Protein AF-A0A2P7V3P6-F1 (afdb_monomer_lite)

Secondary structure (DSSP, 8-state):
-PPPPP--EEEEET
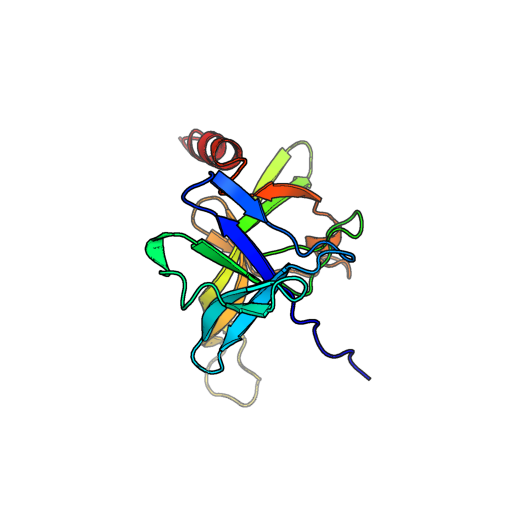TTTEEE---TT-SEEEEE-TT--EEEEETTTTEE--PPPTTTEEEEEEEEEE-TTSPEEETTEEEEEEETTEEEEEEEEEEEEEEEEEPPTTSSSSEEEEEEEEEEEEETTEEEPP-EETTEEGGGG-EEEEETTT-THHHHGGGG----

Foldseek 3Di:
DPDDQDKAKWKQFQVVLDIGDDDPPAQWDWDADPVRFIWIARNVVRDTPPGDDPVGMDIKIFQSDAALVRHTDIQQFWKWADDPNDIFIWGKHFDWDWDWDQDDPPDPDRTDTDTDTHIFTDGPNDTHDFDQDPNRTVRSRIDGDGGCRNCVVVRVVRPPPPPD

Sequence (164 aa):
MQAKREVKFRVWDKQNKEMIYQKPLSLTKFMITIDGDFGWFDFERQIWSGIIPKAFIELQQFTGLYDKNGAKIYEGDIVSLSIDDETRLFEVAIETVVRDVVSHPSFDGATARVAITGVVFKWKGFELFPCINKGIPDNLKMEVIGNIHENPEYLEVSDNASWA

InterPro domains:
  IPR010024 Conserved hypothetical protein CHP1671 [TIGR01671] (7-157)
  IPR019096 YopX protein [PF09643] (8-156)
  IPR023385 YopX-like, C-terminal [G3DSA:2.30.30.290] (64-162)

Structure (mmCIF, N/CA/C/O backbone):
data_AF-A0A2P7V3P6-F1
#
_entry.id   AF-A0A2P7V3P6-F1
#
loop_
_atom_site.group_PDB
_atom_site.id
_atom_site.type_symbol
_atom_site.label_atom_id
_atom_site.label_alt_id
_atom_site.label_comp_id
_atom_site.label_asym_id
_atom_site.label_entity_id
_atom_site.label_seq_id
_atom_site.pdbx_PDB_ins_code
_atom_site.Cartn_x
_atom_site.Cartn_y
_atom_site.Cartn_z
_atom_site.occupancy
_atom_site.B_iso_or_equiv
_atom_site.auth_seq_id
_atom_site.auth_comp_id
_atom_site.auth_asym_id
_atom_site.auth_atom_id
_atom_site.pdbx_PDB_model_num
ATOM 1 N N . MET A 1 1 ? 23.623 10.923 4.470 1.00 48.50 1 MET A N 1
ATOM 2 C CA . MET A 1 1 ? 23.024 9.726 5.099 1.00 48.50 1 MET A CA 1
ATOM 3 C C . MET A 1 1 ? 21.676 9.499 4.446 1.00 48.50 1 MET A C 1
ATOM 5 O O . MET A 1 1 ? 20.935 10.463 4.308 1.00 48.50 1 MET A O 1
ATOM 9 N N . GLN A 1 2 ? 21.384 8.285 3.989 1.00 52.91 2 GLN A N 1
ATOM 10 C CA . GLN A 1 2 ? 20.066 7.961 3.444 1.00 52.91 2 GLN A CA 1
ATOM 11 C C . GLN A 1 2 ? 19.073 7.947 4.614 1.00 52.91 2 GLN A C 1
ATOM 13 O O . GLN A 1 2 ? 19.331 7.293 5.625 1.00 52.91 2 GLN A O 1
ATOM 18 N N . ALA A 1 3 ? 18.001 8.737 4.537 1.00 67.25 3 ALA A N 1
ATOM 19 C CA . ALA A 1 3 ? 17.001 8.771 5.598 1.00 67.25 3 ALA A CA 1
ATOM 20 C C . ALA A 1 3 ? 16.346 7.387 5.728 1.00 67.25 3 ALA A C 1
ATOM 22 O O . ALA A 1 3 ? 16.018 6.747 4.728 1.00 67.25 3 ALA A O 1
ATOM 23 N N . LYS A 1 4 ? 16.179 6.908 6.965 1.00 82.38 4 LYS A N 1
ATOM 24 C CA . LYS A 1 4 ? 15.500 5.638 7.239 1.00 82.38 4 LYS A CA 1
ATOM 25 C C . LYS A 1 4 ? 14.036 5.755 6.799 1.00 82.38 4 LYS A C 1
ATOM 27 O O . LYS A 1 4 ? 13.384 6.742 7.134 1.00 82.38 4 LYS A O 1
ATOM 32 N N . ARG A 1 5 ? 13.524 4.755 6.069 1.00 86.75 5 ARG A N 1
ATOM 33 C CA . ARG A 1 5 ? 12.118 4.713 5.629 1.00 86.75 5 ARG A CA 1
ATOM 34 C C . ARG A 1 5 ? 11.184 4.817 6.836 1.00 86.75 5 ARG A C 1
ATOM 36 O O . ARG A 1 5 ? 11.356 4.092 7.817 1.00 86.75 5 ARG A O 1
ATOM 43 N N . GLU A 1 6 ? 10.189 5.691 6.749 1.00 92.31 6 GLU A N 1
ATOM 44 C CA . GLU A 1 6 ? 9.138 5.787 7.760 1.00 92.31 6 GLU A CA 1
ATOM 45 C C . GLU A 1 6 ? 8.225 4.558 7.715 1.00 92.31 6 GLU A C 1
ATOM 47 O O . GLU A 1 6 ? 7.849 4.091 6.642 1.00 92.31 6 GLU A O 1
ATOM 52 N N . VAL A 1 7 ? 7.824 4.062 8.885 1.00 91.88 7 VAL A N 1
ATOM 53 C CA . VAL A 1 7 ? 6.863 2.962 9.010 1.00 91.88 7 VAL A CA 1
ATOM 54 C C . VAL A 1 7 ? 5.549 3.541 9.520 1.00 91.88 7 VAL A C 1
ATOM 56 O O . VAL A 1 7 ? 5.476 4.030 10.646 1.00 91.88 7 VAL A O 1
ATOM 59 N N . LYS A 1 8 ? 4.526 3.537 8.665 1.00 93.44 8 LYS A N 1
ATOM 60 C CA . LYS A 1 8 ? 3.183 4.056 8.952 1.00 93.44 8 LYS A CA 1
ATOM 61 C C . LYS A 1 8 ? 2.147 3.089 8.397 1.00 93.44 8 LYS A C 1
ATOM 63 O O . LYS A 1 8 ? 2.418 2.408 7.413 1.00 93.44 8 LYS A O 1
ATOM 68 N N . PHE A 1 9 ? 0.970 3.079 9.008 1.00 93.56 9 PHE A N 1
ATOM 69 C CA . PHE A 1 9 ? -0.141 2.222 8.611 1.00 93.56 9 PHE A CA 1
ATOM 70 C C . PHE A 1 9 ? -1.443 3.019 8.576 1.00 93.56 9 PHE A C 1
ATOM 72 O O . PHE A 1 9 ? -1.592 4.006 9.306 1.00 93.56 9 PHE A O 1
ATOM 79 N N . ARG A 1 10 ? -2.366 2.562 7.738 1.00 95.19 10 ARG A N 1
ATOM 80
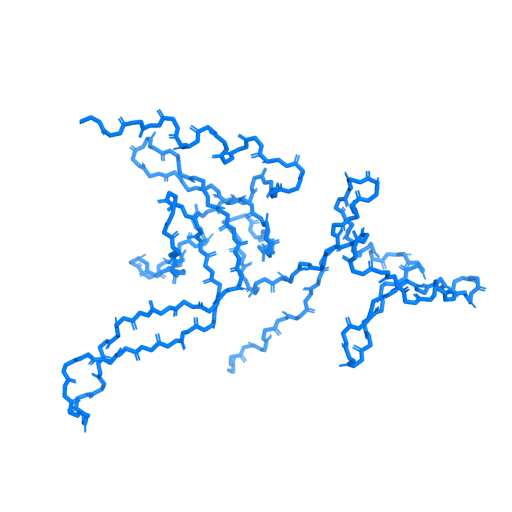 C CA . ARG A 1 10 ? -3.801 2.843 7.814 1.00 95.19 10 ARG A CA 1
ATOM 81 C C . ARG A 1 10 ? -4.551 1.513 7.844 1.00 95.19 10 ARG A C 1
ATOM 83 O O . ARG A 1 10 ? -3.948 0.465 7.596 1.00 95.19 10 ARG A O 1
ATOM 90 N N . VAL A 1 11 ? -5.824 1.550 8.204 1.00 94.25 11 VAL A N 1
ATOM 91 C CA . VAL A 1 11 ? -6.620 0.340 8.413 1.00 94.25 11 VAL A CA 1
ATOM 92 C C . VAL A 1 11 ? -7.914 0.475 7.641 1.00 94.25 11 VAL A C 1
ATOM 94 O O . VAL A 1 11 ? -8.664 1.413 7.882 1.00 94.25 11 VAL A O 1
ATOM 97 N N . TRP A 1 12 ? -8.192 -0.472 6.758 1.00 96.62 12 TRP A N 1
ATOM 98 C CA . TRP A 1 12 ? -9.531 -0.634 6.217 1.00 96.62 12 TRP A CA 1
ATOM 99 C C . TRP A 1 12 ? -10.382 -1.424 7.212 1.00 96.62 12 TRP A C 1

────────────────

▶ [Description of the task]: Only the pictures in the listing above get left out; print everything else exactly.

▶ [Solved exercise]:
Protein AF-A0A2P7V3P6-F1 (afdb_monomer_lite)

Secondary structure (DSSP, 8-state):
-PPPPP--EEEEET
TTTEEE---TT-SEEEEE-TT--EEEEETTTTEE--PPPTTTEEEEEEEEEE-TTSPEEETTEEEEEEETTEEEEEEEEEEEEEEEEEPPTTSSSSEEEEEEEEEEEEETTEEEPP-EETTEEGGGG-EEEEETTT-THHHHGGGG----

Foldseek 3Di:
DPDDQDKAKWKQFQVVLDIGDDDPPAQWDWDADPVRFIWIARNVVRDTPPGDDPVGMDIKIFQSDAALVRHTDIQQFWKWADDPNDIFIWGKHFDWDWDWDQDDPPDPDRTDTDTDTHIFTDGPNDTHDFDQDPNRTVRSRIDGDGGCRNCVVVRVVRPPPPPD

Sequence (164 aa):
MQAKREVKFRVWDKQNKEMIYQKPLSLTKFMITIDGDFGWFDFERQIWSGIIPKAFIELQQFTGLYDKNGAKIYEGDIVSLSIDDETRLFEVAIETVVRDVVSHPSFDGATARVAITGVVFKWKGFELFPCINKGIPDNLKMEVIGNIHENPEYLEVSDNASWA

InterPro domains:
  IPR010024 Conserved hypothetical protein CHP1671 [TIGR01671] (7-157)
  IPR019096 YopX protein [PF09643] (8-156)
  IPR023385 YopX-like, C-terminal [G3DSA:2.30.30.290] (64-162)

Structure (mmCIF, N/CA/C/O backbone):
data_AF-A0A2P7V3P6-F1
#
_entry.id   AF-A0A2P7V3P6-F1
#
loop_
_atom_site.group_PDB
_atom_site.id
_atom_site.type_symbol
_atom_site.label_atom_id
_atom_site.label_alt_id
_atom_site.label_comp_id
_atom_site.label_asym_id
_atom_site.label_entity_id
_atom_site.label_seq_id
_atom_site.pdbx_PDB_ins_code
_atom_site.Cartn_x
_atom_site.Cartn_y
_atom_site.Cartn_z
_atom_site.occupancy
_atom_site.B_iso_or_equiv
_atom_site.auth_seq_id
_atom_site.auth_comp_id
_atom_site.auth_asym_id
_atom_site.auth_atom_id
_atom_site.pdbx_PDB_model_num
ATOM 1 N N . MET A 1 1 ? 23.623 10.923 4.470 1.00 48.50 1 MET A N 1
ATOM 2 C CA . MET A 1 1 ? 23.024 9.726 5.099 1.00 48.50 1 MET A CA 1
ATOM 3 C C . MET A 1 1 ? 21.676 9.499 4.446 1.00 48.50 1 MET A C 1
ATOM 5 O O . MET A 1 1 ? 20.935 10.463 4.308 1.00 48.50 1 MET A O 1
ATOM 9 N N . GLN A 1 2 ? 21.384 8.285 3.989 1.00 52.91 2 GLN A N 1
ATOM 10 C CA . GLN A 1 2 ? 20.066 7.961 3.444 1.00 52.91 2 GLN A CA 1
ATOM 11 C C . GLN A 1 2 ? 19.073 7.947 4.614 1.00 52.91 2 GLN A C 1
ATOM 13 O O . GLN A 1 2 ? 19.331 7.293 5.625 1.00 52.91 2 GLN A O 1
ATOM 18 N N . ALA A 1 3 ? 18.001 8.737 4.537 1.00 67.25 3 ALA A N 1
ATOM 19 C CA . ALA A 1 3 ? 17.001 8.771 5.598 1.00 67.25 3 ALA A CA 1
ATOM 20 C C . ALA A 1 3 ? 16.346 7.387 5.728 1.00 67.25 3 ALA A C 1
ATOM 22 O O . ALA A 1 3 ? 16.018 6.747 4.728 1.00 67.25 3 ALA A O 1
ATOM 23 N N . LYS A 1 4 ? 16.179 6.908 6.965 1.00 82.38 4 LYS A N 1
ATOM 24 C CA . LYS A 1 4 ? 15.500 5.638 7.239 1.00 82.38 4 LYS A CA 1
ATOM 25 C C . LYS A 1 4 ? 14.036 5.755 6.799 1.00 82.38 4 LYS A C 1
ATOM 27 O O . LYS A 1 4 ? 13.384 6.742 7.134 1.00 82.38 4 LYS A O 1
ATOM 32 N N . ARG A 1 5 ? 13.524 4.755 6.069 1.00 86.75 5 ARG A N 1
ATOM 33 C CA . ARG A 1 5 ? 12.118 4.713 5.629 1.00 86.75 5 ARG A CA 1
ATOM 34 C C . ARG A 1 5 ? 11.184 4.817 6.836 1.00 86.75 5 ARG A C 1
ATOM 36 O O . ARG A 1 5 ? 11.356 4.092 7.817 1.00 86.75 5 ARG A O 1
ATOM 43 N N . GLU A 1 6 ? 10.189 5.691 6.749 1.00 92.31 6 GLU A N 1
ATOM 44 C CA . GLU A 1 6 ? 9.138 5.787 7.760 1.00 92.31 6 GLU A CA 1
ATOM 45 C C . GLU A 1 6 ? 8.225 4.558 7.715 1.00 92.31 6 GLU A C 1
ATOM 47 O O . GLU A 1 6 ? 7.849 4.091 6.642 1.00 92.31 6 GLU A O 1
ATOM 52 N N . VAL A 1 7 ? 7.824 4.062 8.885 1.00 91.88 7 VAL A N 1
ATOM 53 C CA . VAL A 1 7 ? 6.863 2.962 9.010 1.00 91.88 7 VAL A CA 1
ATOM 54 C C . VAL A 1 7 ? 5.549 3.541 9.520 1.00 91.88 7 VAL A C 1
ATOM 56 O O . VAL A 1 7 ? 5.476 4.030 10.646 1.00 91.88 7 VAL A O 1
ATOM 59 N N . LYS A 1 8 ? 4.526 3.537 8.665 1.00 93.44 8 LYS A N 1
ATOM 60 C CA . LYS A 1 8 ? 3.183 4.056 8.952 1.00 93.44 8 LYS A CA 1
ATOM 61 C C . LYS A 1 8 ? 2.147 3.089 8.397 1.00 93.44 8 LYS A C 1
ATOM 63 O O . LYS A 1 8 ? 2.418 2.408 7.413 1.00 93.44 8 LYS A O 1
ATOM 68 N N . PHE A 1 9 ? 0.970 3.079 9.008 1.00 93.56 9 PHE A N 1
ATOM 69 C CA . PHE A 1 9 ? -0.141 2.222 8.611 1.00 93.56 9 PHE A CA 1
ATOM 70 C C . PHE A 1 9 ? -1.443 3.019 8.576 1.00 93.56 9 PHE A C 1
ATOM 72 O O . PHE A 1 9 ? -1.592 4.006 9.306 1.00 93.56 9 PHE A O 1
ATOM 79 N N . ARG A 1 10 ? -2.366 2.562 7.738 1.00 95.19 10 ARG A N 1
ATOM 80
 C CA . ARG A 1 10 ? -3.801 2.843 7.814 1.00 95.19 10 ARG A CA 1
ATOM 81 C C . ARG A 1 10 ? -4.551 1.513 7.844 1.00 95.19 10 ARG A C 1
ATOM 83 O O . ARG A 1 10 ? -3.948 0.465 7.596 1.00 95.19 10 ARG A O 1
ATOM 90 N N . VAL A 1 11 ? -5.824 1.550 8.204 1.00 94.25 11 VAL A N 1
ATOM 91 C CA . VAL A 1 11 ? -6.620 0.340 8.413 1.00 94.25 11 VAL A CA 1
ATOM 92 C C . VAL A 1 11 ? -7.914 0.475 7.641 1.00 94.25 11 VAL A C 1
ATOM 94 O O . VAL A 1 11 ? -8.664 1.413 7.882 1.00 94.25 11 VAL A O 1
ATOM 97 N N . TRP A 1 12 ? -8.192 -0.472 6.758 1.00 96.62 12 TRP A N 1
ATOM 98 C CA . TRP A 1 12 ? -9.531 -0.634 6.217 1.00 96.62 12 TRP A CA 1
ATOM 99 C C . TRP A 1 12 ? -10.382 -1.424 7.212 1.00 96.62 12 TRP A C 1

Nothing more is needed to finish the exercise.